Another recent highlight reflects a possible solution to the longstanding endocrine conundrum of the close morphological and metabolic similarities between the rare Cushing’s syndrome of glucocorticoid excess and simple obesity with or without the Metabolic Syndrome. Raised plasma cortisol levels cause the phenotypic changes in Cushing’s syndrome and enhance appetite. In contrast, cortisol levels are modestly if at all elevated in patients with the Metabolic Syndrome and are reduced in simple obesity. A likely resolution to this paradox has emerged recently in the guise of tissue metabolism of glucocorticoids by the hitherto arcane enzyme 11ß-hydroxysteroid dehydrogenase type 1 (11ß-HSD-1). This catalyses the conversion of otherwise inert cortisone to physiologically active cortisol in specific tissues including adipose and liver. Recent evidence has shown an adipose-selective 2-3-fold increase in 11ß-HSD-1 in rodent models and human populations with obesity. It has been hypothesised that, by locally increasing glucocorticoid action, this might produce a localised ‘Cushing’s syndrome of adipose tissue’. To address causation, transgenic mice overexpressing 11ß-HSD-1 only in adipose tissue have been generated. These mice have elevated glucocorticoid levels only in fat, whilst systemic levels are unaltered. The transgenic mice show visceral obesity, hyperglycaemia, insulin resistance, dyslipidaemia and hypertension, thus fully modelling the metabolic syndrome. In contrast, 11ß-HSD-1 knock-out mice, made to explore the therapeutic potential of inhibitors, show improved glucose tolerance and lower plasma triglyceride levels driven by increased insulin sensitivity. The 11ß-HSD-1 knock-out mice can apparently ‘have their cake and eat it’, since when fed a high-fat ‘cafeteria’ diet the knock-out mice gain less weight despite eating more. The biology appears conserved, at least in part, since administration of the 11ß-HSD inhibitor carbenoxolone to humans also increases insulin sensitivity. The pharmaceutical industry is producing inhibitors, the first are entering early clinical phase studies.

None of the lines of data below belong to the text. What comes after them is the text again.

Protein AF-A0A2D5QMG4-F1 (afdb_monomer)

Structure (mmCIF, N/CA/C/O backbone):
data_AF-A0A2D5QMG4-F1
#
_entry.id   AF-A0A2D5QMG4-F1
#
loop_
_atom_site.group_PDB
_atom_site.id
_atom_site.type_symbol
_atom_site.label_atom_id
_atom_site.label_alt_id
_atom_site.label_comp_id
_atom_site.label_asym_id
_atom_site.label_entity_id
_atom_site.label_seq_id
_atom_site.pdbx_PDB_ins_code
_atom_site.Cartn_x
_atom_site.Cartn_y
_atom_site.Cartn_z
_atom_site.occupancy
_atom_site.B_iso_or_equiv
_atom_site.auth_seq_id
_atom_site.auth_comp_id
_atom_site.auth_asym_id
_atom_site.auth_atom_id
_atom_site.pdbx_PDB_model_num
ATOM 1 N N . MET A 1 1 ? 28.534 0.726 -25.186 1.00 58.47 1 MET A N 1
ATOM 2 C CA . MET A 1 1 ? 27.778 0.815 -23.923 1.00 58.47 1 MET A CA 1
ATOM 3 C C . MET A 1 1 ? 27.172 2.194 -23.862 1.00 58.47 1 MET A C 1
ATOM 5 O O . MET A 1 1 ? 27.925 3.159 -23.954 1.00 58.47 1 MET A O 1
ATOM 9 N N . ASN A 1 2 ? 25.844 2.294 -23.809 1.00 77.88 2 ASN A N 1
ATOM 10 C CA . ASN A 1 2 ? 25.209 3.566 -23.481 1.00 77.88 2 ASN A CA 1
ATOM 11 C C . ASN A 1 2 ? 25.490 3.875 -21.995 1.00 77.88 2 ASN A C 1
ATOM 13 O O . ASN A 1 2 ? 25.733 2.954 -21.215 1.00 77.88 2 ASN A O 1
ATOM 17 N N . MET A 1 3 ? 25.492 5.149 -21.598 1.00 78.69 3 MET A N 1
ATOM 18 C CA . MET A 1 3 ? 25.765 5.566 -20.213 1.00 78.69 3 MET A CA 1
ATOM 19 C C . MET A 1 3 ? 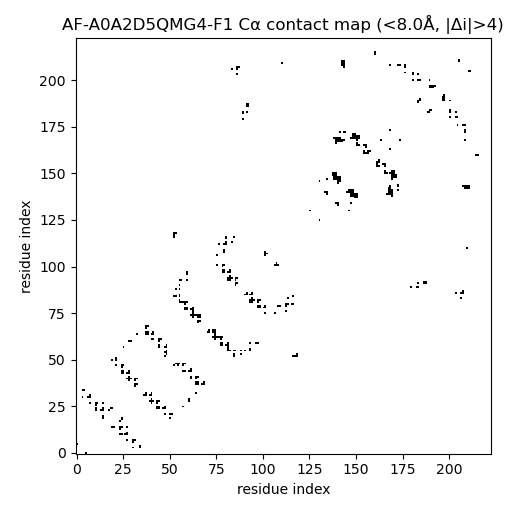24.832 4.851 -19.218 1.00 78.69 3 MET A C 1
ATOM 21 O O . MET A 1 3 ? 25.261 4.453 -18.138 1.00 78.69 3 MET A O 1
ATOM 25 N N . THR A 1 4 ? 23.585 4.610 -19.633 1.00 83.06 4 THR A N 1
ATOM 26 C CA . THR A 1 4 ? 22.574 3.860 -18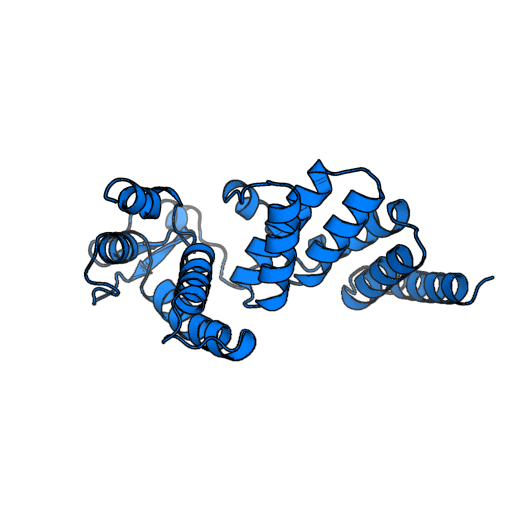.878 1.00 83.06 4 THR A CA 1
ATOM 27 C C . THR A 1 4 ? 22.978 2.404 -18.633 1.00 83.06 4 THR A C 1
ATOM 29 O O . THR A 1 4 ? 22.883 1.935 -17.504 1.00 83.06 4 THR A O 1
ATOM 32 N N . ASP A 1 5 ? 23.512 1.703 -19.640 1.00 88.06 5 ASP A N 1
ATOM 33 C CA . ASP A 1 5 ? 23.971 0.314 -19.477 1.00 88.06 5 ASP A CA 1
ATOM 34 C C . ASP A 1 5 ? 25.169 0.230 -18.530 1.00 88.06 5 ASP A C 1
ATOM 36 O O . ASP A 1 5 ? 25.252 -0.671 -17.703 1.00 88.06 5 ASP A O 1
ATOM 40 N N . SER A 1 6 ? 26.086 1.199 -18.618 1.00 87.50 6 SER A N 1
ATOM 41 C CA . SER A 1 6 ? 27.239 1.259 -17.717 1.00 87.50 6 SER A CA 1
ATOM 42 C C . SER A 1 6 ? 26.827 1.509 -16.266 1.00 87.50 6 SER A C 1
ATOM 44 O O . SER A 1 6 ? 27.523 1.064 -15.355 1.00 87.50 6 SER A O 1
ATOM 46 N N . LEU A 1 7 ? 25.741 2.247 -16.037 1.00 89.69 7 LEU A N 1
ATOM 47 C CA . LEU A 1 7 ? 25.200 2.493 -14.703 1.00 89.69 7 LEU A CA 1
ATOM 48 C C . LEU A 1 7 ? 24.488 1.250 -14.153 1.00 89.69 7 LEU A C 1
ATOM 50 O O . LEU A 1 7 ? 24.681 0.899 -12.994 1.00 89.69 7 LEU A O 1
ATOM 54 N N . ILE A 1 8 ? 23.725 0.551 -14.996 1.00 94.25 8 ILE A N 1
ATOM 55 C CA . ILE A 1 8 ? 23.064 -0.707 -14.631 1.00 94.25 8 ILE A CA 1
ATOM 56 C C . ILE A 1 8 ? 24.090 -1.764 -14.225 1.00 94.25 8 ILE A C 1
ATOM 58 O O . ILE A 1 8 ? 23.910 -2.412 -13.200 1.00 94.25 8 ILE A O 1
ATOM 62 N N . GLU A 1 9 ? 25.181 -1.921 -14.978 1.00 93.31 9 GLU A N 1
ATOM 63 C CA . GLU A 1 9 ? 26.232 -2.878 -14.613 1.00 93.31 9 GLU A CA 1
ATOM 64 C C . GLU A 1 9 ? 26.919 -2.510 -13.290 1.00 93.31 9 GLU A C 1
ATOM 66 O O . GLU A 1 9 ? 27.179 -3.391 -12.478 1.00 93.31 9 GLU A O 1
ATOM 71 N N . GLN A 1 10 ? 27.129 -1.220 -13.003 1.00 91.44 10 GLN A N 1
ATOM 72 C CA . GLN A 1 10 ? 27.639 -0.796 -11.692 1.00 91.44 10 GLN A CA 1
ATOM 73 C C . GLN A 1 10 ? 26.678 -1.172 -10.558 1.00 91.44 10 GLN A C 1
ATOM 75 O O . GLN A 1 10 ? 27.105 -1.761 -9.569 1.00 91.44 10 GLN A O 1
ATOM 80 N N . TYR A 1 11 ? 25.380 -0.888 -10.709 1.00 92.81 11 TYR A N 1
ATOM 81 C CA . TYR A 1 11 ? 24.390 -1.274 -9.703 1.00 92.81 11 TYR A CA 1
ATOM 82 C C . TYR A 1 11 ? 24.259 -2.791 -9.556 1.00 92.81 11 TYR A C 1
ATOM 84 O O . TYR A 1 11 ? 24.057 -3.264 -8.443 1.00 92.81 11 TYR A O 1
ATOM 92 N N . ARG A 1 12 ? 24.426 -3.566 -10.635 1.00 93.81 12 ARG A N 1
ATOM 93 C CA . ARG A 1 12 ? 24.455 -5.036 -10.572 1.00 93.81 12 ARG A CA 1
ATOM 94 C C . ARG A 1 12 ? 25.597 -5.556 -9.729 1.00 93.81 12 ARG A C 1
ATOM 96 O O . ARG A 1 12 ? 25.374 -6.461 -8.936 1.00 93.81 12 ARG A O 1
ATOM 103 N N . GLU A 1 13 ? 26.800 -5.023 -9.905 1.00 93.75 13 GLU A N 1
ATOM 104 C CA . GLU A 1 13 ? 27.945 -5.461 -9.108 1.00 93.75 13 GLU A CA 1
ATOM 105 C C . GLU A 1 13 ? 27.745 -5.107 -7.629 1.00 93.75 13 GLU A C 1
ATOM 107 O O . GLU A 1 13 ? 27.880 -5.985 -6.783 1.00 93.75 13 GLU A O 1
ATOM 112 N N . ILE A 1 14 ? 27.278 -3.893 -7.316 1.00 91.06 14 ILE A N 1
ATOM 113 C CA . ILE A 1 14 ? 26.968 -3.492 -5.931 1.00 91.06 14 ILE A CA 1
ATOM 114 C C . ILE A 1 14 ? 25.891 -4.404 -5.316 1.00 91.06 14 ILE A C 1
ATOM 116 O O . ILE A 1 14 ? 26.051 -4.907 -4.206 1.00 91.06 14 ILE A O 1
ATOM 120 N N . ALA A 1 15 ? 24.811 -4.663 -6.055 1.00 90.44 15 ALA A N 1
ATOM 121 C CA . ALA A 1 15 ? 23.716 -5.528 -5.625 1.00 90.44 15 ALA A CA 1
ATOM 122 C C . ALA A 1 15 ? 24.142 -7.002 -5.467 1.00 90.44 15 ALA A C 1
ATOM 124 O O . ALA A 1 15 ? 23.561 -7.727 -4.665 1.00 90.44 15 ALA A O 1
ATOM 125 N N . LYS A 1 16 ? 25.154 -7.469 -6.210 1.00 91.38 16 LYS A N 1
ATOM 126 C CA . LYS A 1 16 ? 25.746 -8.805 -6.020 1.00 91.38 16 LYS A CA 1
ATOM 127 C C . LYS A 1 16 ? 26.645 -8.869 -4.791 1.00 91.38 16 LYS A C 1
ATOM 129 O O . LYS A 1 16 ? 26.674 -9.904 -4.133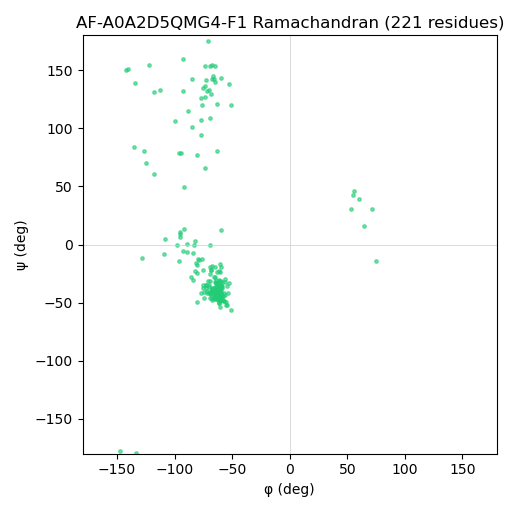 1.00 91.38 16 LYS A O 1
ATOM 134 N N . GLU A 1 17 ? 27.395 -7.804 -4.514 1.00 92.81 17 GLU A N 1
ATOM 135 C CA . GLU A 1 17 ? 28.253 -7.717 -3.330 1.00 92.81 17 GLU A CA 1
ATOM 136 C C . GLU A 1 17 ? 27.422 -7.685 -2.044 1.00 92.81 17 GLU A C 1
ATOM 138 O O . GLU A 1 17 ? 27.779 -8.358 -1.079 1.00 92.81 17 GLU A O 1
ATOM 143 N N . ASN A 1 18 ? 26.284 -6.980 -2.063 1.00 88.81 18 ASN A N 1
ATOM 144 C CA . ASN A 1 18 ? 25.343 -6.905 -0.946 1.00 88.81 18 ASN A CA 1
ATOM 145 C C . ASN A 1 18 ? 23.917 -7.272 -1.398 1.00 88.81 18 ASN A C 1
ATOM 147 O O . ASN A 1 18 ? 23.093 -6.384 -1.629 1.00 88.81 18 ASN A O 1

Thus the emerging understanding of fat and brain has illuminated novel approaches to obesity. Today’s bleak news from epidemiology may be assuaged by the hope that the future will see drugs to modify appetite selectively and to reduce the severity and impact of metabolic consequences in the already stout.

References

1. Reaven, G. Metabolic syndrome - Pathophysiology and implications for management of cardiovascular disease. Circulation 2002; 106(3):286-8.

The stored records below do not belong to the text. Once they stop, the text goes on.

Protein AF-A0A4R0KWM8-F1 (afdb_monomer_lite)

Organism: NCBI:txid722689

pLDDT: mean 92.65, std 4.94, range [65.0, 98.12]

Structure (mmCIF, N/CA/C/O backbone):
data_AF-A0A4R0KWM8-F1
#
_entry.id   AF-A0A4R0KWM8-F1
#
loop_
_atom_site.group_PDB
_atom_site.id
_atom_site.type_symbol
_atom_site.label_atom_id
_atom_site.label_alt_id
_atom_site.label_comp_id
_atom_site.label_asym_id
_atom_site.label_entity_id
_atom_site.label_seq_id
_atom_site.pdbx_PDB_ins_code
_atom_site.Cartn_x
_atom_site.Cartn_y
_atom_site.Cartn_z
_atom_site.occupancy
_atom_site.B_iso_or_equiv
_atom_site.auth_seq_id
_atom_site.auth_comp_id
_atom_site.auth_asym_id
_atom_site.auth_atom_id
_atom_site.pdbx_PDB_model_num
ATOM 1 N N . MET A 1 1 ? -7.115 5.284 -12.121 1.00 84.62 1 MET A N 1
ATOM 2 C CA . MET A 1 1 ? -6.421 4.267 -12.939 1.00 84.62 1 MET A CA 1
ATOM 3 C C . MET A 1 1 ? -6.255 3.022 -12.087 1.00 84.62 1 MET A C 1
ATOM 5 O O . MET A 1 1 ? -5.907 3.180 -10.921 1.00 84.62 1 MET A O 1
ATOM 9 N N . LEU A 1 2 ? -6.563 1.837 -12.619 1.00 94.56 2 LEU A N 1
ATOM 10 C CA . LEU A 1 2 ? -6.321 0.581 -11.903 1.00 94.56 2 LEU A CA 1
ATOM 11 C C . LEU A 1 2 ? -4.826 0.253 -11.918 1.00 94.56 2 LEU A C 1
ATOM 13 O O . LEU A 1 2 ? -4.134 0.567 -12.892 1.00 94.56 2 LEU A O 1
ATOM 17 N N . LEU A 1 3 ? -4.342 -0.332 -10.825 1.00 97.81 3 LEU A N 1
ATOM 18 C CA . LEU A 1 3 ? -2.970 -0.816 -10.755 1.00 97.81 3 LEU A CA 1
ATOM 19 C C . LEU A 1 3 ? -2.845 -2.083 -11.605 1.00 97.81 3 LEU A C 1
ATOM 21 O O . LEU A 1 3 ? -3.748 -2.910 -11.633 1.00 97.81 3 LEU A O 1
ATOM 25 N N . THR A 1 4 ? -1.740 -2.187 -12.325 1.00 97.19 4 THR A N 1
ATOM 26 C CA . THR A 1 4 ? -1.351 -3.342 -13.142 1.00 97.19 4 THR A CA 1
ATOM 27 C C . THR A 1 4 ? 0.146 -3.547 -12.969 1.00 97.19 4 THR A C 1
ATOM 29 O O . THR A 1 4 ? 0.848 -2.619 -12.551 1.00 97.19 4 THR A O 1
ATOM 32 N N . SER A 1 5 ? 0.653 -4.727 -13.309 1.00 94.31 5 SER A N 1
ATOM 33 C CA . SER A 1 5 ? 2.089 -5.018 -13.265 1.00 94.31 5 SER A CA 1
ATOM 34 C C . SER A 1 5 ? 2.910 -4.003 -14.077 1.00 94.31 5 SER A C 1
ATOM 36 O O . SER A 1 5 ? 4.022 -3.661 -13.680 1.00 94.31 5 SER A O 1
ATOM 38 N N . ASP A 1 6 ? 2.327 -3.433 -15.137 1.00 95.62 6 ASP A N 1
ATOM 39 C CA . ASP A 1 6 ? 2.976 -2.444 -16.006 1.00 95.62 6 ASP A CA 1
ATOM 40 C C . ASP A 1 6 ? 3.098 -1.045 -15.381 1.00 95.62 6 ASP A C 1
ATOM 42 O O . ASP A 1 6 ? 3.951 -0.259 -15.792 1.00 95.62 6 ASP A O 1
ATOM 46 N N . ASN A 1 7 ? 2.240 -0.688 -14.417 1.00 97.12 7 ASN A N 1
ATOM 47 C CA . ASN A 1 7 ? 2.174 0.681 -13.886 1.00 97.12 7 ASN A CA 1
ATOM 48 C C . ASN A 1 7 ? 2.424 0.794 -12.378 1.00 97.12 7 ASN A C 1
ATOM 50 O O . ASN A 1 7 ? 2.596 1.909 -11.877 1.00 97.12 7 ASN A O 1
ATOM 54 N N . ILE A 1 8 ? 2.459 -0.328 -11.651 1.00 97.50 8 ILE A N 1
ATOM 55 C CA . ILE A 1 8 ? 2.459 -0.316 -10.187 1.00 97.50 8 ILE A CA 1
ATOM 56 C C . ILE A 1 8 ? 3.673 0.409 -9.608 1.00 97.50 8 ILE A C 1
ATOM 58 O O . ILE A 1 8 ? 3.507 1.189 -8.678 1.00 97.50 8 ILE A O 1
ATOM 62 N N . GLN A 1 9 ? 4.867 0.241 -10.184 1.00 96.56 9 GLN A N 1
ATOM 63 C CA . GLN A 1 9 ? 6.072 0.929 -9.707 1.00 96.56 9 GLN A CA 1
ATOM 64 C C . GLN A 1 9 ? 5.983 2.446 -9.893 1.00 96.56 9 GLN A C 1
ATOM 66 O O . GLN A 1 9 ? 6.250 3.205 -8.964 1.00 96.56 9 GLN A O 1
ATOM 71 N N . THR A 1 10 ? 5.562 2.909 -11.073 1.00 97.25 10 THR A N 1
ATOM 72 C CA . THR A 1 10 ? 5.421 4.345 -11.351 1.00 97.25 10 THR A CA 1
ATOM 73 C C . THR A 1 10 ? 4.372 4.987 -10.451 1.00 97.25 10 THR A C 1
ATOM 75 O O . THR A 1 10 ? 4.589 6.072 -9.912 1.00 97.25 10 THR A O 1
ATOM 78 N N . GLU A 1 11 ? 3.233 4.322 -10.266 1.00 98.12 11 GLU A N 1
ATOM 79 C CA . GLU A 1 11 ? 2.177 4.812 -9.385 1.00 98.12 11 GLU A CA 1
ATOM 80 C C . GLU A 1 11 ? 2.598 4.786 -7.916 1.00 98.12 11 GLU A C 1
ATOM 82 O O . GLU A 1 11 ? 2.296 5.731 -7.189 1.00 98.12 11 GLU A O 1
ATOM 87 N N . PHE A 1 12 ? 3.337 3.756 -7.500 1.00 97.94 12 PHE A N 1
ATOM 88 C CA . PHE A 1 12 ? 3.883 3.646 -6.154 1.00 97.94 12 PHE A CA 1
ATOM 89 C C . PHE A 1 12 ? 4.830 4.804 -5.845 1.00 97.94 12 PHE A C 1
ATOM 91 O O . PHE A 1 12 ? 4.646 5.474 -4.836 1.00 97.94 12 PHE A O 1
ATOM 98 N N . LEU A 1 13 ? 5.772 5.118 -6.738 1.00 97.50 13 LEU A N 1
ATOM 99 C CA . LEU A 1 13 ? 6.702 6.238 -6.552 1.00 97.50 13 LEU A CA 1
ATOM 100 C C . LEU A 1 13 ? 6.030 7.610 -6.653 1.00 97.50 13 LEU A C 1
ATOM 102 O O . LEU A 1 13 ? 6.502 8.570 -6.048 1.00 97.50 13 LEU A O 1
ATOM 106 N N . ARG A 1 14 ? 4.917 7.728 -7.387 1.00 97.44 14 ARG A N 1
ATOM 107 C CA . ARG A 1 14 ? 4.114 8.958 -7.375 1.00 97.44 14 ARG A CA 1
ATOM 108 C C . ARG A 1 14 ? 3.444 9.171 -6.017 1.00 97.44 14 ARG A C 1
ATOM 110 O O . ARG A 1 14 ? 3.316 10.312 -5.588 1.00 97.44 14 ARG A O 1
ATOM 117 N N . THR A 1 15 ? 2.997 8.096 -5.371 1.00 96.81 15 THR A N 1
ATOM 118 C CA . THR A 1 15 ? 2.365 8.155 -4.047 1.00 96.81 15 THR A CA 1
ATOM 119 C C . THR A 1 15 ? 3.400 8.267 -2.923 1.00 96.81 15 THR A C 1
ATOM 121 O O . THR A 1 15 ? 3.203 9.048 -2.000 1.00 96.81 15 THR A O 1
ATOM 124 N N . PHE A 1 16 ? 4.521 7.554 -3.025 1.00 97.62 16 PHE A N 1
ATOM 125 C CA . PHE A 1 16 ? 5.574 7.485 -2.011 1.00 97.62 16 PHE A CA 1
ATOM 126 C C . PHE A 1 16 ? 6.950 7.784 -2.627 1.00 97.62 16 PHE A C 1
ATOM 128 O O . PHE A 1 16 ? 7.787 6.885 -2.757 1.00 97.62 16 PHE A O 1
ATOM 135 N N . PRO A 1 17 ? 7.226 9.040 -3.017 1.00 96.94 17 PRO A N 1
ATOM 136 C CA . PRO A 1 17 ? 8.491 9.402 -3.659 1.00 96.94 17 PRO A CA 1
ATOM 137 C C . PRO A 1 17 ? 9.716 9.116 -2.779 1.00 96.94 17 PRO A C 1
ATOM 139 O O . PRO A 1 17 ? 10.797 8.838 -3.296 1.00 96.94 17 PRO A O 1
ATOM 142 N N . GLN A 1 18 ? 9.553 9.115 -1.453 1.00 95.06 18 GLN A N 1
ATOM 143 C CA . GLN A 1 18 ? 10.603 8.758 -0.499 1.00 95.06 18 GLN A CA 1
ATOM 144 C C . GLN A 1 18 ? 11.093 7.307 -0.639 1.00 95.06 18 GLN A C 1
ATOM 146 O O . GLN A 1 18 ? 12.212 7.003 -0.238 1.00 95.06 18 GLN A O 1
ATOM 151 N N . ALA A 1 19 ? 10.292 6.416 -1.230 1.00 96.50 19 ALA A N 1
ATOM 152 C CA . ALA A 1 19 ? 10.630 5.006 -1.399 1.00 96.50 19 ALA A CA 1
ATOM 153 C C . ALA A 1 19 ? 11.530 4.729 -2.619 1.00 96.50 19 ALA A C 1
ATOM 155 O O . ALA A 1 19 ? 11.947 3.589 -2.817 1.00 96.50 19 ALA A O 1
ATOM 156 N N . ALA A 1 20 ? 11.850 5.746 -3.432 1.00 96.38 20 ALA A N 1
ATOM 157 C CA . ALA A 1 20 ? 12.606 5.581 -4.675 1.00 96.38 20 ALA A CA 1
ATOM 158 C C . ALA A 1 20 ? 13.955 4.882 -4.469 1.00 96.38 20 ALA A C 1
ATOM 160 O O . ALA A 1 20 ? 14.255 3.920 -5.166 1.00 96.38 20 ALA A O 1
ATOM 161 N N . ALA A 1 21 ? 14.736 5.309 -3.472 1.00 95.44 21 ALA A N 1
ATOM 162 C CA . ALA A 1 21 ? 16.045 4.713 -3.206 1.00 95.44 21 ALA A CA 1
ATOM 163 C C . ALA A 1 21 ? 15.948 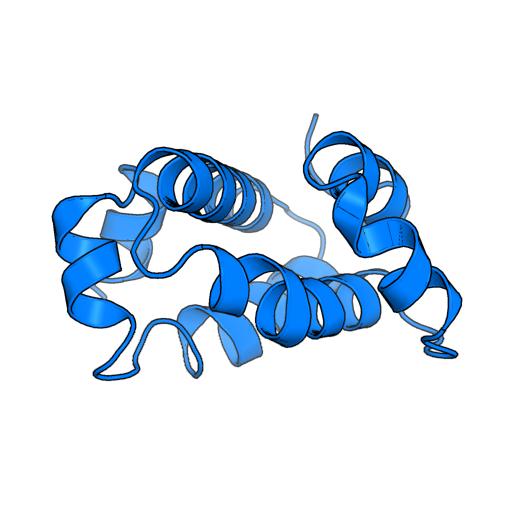3.227 -2.820 1.00 95.44 21 ALA A C 1
ATOM 165 O O . ALA A 1 21 ? 16.765 2.425 -3.263 1.00 95.44 21 ALA A O 1
ATOM 166 N N . ALA A 1 22 ? 14.936 2.855 -2.030 1.00 95.12 22 ALA A N 1
ATOM 167 C CA . ALA A 1 22 ? 14.715 1.469 -1.631 1.00 95.12 22 ALA A CA 1
ATOM 168 C C . ALA A 1 22 ? 14.229 0.604 -2.800 1.00 95.12 22 ALA A C 1
ATOM 170 O O . ALA A 1 22 ? 14.658 -0.536 -2.937 1.00 95.12 22 ALA A O 1
ATOM 171 N N . LEU A 1 23 ? 13.375 1.155 -3.669 1.00 94.25 23 LEU A N 1
ATOM 172 C CA . LEU A 1 23 ? 12.897 0.444 -4.850 1.00 94.25 23 LEU A CA 1
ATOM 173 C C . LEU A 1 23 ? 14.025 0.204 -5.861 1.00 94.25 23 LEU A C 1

2. Zigman JM, Elmquist JK. Minireview: from anorexia to obesity - the yin and yang of body weight control. Endocrinology 2003; 144:3749-56.
3. O’Rahilly S, Farooqi IS, Yeo GSH et al. Minireview: Human obesity - Lessons from monogenic disorders. Endocrinology 2003; 144:3757-64.
4. Seckl JR, Walker BR. 11ß-hydroxysteroid dehydrogenase type 1: a tissue-specific amplifier of glucocorticoid action. Endocrinology 2001; 142:1371-6.
5. Batterham RL, Cohen MA, Ellis SM, Le Roux CW, Withers DJ, Frost GS, Ghatei MA, Bloom SR. Inhibition of food intake in obese subjects by peptide YY3-36. New Engl J Med 2003; 349:941-8.